WHAT THIS TASK INVOLVES
Set down exactly the lines below between the line holding "ATOM 81 N N" and the line holding "ATOM 92 C CA", inclusive; no other line belongs in the answer.
── WORKING DATA ──
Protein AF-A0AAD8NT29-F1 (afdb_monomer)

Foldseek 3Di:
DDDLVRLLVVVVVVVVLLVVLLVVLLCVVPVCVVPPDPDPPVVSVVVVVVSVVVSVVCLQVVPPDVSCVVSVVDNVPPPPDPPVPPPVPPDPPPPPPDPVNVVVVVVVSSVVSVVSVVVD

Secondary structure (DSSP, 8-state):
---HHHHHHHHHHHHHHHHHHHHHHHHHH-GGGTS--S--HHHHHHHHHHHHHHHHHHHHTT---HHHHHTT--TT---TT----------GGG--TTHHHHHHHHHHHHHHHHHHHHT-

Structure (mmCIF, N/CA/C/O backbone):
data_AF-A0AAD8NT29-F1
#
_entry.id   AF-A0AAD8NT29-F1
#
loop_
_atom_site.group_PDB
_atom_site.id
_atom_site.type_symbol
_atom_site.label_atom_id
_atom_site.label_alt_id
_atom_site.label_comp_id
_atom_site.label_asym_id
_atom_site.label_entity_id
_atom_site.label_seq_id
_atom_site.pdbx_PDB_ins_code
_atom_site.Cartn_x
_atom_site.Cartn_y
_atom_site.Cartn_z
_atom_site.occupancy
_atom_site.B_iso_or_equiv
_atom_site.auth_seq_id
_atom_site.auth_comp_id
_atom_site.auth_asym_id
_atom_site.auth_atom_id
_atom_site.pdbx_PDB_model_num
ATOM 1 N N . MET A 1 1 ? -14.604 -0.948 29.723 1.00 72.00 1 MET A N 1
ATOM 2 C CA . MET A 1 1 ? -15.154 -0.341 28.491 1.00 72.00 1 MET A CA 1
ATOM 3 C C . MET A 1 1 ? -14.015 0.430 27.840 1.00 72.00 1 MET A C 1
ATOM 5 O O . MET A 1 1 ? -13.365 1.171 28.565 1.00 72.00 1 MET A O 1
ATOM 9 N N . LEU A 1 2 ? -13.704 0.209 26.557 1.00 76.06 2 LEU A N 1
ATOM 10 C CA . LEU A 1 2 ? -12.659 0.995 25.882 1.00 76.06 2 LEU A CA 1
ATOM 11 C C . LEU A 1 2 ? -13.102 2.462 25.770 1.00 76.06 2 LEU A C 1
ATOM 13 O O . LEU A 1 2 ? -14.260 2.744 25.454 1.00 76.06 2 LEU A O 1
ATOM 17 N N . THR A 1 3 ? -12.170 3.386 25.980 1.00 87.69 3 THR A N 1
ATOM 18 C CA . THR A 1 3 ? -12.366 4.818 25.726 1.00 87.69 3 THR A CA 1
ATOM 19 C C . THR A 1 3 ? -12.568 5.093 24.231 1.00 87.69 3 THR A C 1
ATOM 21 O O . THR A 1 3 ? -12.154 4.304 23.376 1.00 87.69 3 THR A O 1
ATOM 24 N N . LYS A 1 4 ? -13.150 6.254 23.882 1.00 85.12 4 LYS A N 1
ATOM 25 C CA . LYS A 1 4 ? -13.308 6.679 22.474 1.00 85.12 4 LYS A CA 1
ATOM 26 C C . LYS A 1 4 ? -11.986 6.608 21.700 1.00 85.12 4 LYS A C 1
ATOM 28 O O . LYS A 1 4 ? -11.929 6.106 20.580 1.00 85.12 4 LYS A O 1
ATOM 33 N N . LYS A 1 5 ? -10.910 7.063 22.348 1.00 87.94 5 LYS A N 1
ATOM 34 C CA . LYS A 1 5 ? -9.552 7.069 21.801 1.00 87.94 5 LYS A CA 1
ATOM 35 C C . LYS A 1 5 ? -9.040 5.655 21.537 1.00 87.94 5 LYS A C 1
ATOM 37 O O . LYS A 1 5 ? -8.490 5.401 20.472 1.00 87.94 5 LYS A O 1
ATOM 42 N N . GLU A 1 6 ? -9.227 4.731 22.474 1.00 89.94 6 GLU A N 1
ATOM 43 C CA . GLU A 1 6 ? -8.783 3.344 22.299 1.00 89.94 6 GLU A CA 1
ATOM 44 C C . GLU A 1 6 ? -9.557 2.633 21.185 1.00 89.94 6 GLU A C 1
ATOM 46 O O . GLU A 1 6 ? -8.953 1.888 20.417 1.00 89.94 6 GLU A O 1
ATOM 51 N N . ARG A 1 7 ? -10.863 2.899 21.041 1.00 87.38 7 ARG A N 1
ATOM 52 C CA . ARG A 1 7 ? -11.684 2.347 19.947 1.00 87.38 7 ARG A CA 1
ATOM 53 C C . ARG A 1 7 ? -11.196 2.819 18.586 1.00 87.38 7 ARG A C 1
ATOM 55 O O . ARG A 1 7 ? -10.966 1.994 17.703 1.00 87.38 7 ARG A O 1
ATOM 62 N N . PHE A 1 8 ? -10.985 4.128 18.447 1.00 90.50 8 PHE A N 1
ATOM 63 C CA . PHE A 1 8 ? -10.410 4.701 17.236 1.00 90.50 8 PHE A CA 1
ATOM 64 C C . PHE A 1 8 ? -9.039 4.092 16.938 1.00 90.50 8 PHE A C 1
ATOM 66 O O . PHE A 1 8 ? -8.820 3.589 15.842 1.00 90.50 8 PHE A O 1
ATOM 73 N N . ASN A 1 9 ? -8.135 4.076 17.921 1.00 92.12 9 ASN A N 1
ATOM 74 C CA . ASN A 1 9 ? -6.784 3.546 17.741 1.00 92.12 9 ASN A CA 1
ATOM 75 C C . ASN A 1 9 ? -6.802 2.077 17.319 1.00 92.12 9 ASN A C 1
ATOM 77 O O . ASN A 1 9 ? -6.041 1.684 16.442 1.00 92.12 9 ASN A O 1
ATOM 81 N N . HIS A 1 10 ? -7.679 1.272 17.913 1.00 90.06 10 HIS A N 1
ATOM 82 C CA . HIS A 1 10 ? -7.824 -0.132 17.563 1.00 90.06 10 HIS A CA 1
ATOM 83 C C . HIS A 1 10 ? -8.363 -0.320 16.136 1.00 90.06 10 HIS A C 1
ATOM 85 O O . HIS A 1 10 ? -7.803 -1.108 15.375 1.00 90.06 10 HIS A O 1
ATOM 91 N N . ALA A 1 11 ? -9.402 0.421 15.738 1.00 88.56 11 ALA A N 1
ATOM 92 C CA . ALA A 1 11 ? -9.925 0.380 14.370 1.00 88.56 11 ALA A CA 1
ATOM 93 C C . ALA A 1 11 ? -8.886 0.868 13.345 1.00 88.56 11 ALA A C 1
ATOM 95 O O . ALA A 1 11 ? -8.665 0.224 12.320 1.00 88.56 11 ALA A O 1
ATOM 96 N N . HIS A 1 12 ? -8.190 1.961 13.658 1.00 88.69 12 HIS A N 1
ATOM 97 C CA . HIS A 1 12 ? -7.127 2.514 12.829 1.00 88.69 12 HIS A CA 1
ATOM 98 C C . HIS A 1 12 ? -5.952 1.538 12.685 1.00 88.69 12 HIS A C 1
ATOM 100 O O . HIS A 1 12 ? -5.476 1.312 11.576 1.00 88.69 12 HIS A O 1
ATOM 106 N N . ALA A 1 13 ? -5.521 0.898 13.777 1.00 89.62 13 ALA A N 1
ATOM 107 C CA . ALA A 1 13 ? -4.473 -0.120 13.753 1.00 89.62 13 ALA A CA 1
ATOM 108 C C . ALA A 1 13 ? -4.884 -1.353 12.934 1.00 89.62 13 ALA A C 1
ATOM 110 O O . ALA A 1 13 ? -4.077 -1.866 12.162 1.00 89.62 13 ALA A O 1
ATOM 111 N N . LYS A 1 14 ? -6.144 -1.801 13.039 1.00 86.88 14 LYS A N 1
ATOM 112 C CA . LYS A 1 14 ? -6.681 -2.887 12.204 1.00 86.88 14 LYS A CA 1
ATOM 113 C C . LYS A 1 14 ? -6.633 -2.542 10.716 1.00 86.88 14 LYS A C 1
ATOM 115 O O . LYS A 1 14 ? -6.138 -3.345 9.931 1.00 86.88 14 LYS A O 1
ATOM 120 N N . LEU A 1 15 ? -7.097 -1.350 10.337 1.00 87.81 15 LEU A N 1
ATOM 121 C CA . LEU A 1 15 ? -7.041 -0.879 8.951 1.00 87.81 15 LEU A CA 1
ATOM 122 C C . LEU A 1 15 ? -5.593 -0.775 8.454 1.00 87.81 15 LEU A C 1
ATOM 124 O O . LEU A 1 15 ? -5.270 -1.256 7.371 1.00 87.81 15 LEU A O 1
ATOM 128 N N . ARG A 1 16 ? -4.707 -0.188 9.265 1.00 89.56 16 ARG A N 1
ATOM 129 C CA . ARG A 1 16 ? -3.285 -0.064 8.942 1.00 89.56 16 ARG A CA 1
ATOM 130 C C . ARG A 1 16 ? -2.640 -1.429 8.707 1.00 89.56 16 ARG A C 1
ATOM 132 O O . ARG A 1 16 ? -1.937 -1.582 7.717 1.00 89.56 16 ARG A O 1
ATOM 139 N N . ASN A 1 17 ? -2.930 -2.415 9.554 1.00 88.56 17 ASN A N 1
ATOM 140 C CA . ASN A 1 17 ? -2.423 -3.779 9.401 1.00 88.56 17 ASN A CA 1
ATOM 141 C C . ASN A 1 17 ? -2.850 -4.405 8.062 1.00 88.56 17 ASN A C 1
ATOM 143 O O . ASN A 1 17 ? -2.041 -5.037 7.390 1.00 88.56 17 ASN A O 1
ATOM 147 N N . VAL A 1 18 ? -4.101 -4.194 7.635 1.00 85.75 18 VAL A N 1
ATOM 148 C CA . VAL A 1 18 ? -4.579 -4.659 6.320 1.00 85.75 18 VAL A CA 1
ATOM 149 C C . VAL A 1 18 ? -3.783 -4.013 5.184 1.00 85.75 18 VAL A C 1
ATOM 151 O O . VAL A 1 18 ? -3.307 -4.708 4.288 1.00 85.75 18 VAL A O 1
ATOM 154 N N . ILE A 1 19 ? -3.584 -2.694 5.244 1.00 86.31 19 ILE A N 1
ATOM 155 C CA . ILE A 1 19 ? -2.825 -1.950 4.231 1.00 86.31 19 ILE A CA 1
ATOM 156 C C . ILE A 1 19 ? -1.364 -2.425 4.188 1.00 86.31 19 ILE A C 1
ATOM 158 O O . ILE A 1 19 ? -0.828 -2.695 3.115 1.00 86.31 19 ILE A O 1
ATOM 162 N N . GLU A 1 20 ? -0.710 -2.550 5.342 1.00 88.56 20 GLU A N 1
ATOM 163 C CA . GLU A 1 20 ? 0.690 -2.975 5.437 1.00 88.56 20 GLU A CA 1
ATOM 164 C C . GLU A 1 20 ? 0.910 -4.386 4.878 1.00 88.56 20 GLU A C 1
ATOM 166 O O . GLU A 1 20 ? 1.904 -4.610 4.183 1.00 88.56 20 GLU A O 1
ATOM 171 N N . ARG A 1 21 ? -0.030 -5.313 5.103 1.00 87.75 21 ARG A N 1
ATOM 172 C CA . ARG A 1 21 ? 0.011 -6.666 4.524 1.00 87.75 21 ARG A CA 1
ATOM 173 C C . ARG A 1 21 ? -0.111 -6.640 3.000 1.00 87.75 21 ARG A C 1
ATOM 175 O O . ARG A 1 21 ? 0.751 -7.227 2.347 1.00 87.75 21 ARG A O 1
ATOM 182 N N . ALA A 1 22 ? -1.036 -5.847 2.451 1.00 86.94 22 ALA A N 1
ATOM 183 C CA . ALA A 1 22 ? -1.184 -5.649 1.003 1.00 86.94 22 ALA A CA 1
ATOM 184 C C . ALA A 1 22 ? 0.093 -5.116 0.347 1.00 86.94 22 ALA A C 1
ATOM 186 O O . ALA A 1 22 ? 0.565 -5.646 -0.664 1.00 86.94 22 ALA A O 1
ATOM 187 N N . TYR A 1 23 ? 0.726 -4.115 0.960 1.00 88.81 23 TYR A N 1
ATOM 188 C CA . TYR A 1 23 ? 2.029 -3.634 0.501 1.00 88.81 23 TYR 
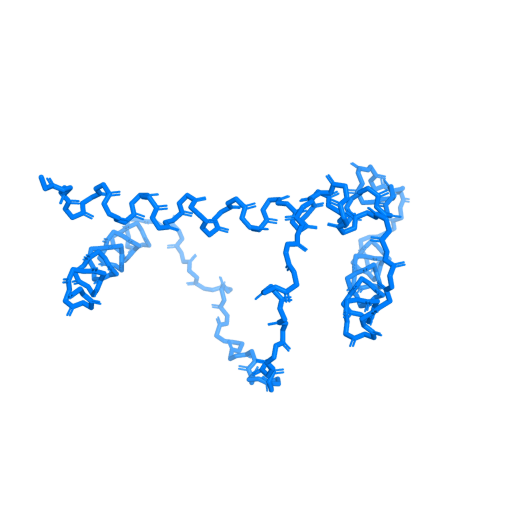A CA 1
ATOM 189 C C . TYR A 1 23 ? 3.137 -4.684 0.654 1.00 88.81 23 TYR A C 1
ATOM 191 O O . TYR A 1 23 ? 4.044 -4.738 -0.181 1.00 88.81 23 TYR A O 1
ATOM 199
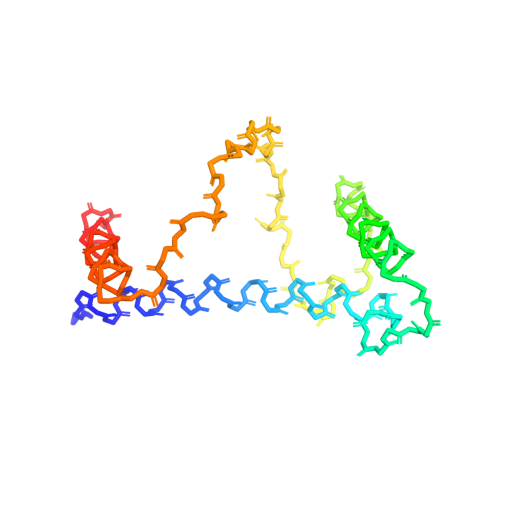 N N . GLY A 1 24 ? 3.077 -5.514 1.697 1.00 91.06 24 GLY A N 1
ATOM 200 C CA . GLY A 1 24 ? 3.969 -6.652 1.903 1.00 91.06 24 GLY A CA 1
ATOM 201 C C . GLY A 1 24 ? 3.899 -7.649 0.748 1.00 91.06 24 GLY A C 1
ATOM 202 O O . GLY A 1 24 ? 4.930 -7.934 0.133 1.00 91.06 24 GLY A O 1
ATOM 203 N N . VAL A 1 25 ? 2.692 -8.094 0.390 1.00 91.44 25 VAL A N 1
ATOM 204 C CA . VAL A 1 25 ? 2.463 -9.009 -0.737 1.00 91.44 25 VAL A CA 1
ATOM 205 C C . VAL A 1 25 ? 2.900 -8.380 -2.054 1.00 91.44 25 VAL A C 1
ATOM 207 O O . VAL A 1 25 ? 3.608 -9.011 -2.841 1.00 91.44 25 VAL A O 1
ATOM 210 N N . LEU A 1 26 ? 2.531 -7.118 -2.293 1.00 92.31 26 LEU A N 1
───
FINISHED TASK
ATOM 81 N N . HIS A 1 10 ? -7.679 1.272 17.913 1.00 90.06 10 HIS A N 1
ATOM 82 C CA . HIS A 1 10 ? -7.824 -0.132 17.563 1.00 90.06 10 HIS A CA 1
ATOM 83 C C . HIS A 1 10 ? -8.363 -0.320 16.136 1.00 90.06 10 HIS A C 1
ATOM 85 O O . HIS A 1 10 ? -7.803 -1.108 15.375 1.00 90.06 10 HIS A O 1
ATOM 91 N N . ALA A 1 11 ? -9.402 0.421 15.738 1.00 88.56 11 ALA A N 1
ATOM 92 C CA . ALA A 1 11 ? -9.925 0.380 14.370 1.00 88.56 11 ALA A CA 1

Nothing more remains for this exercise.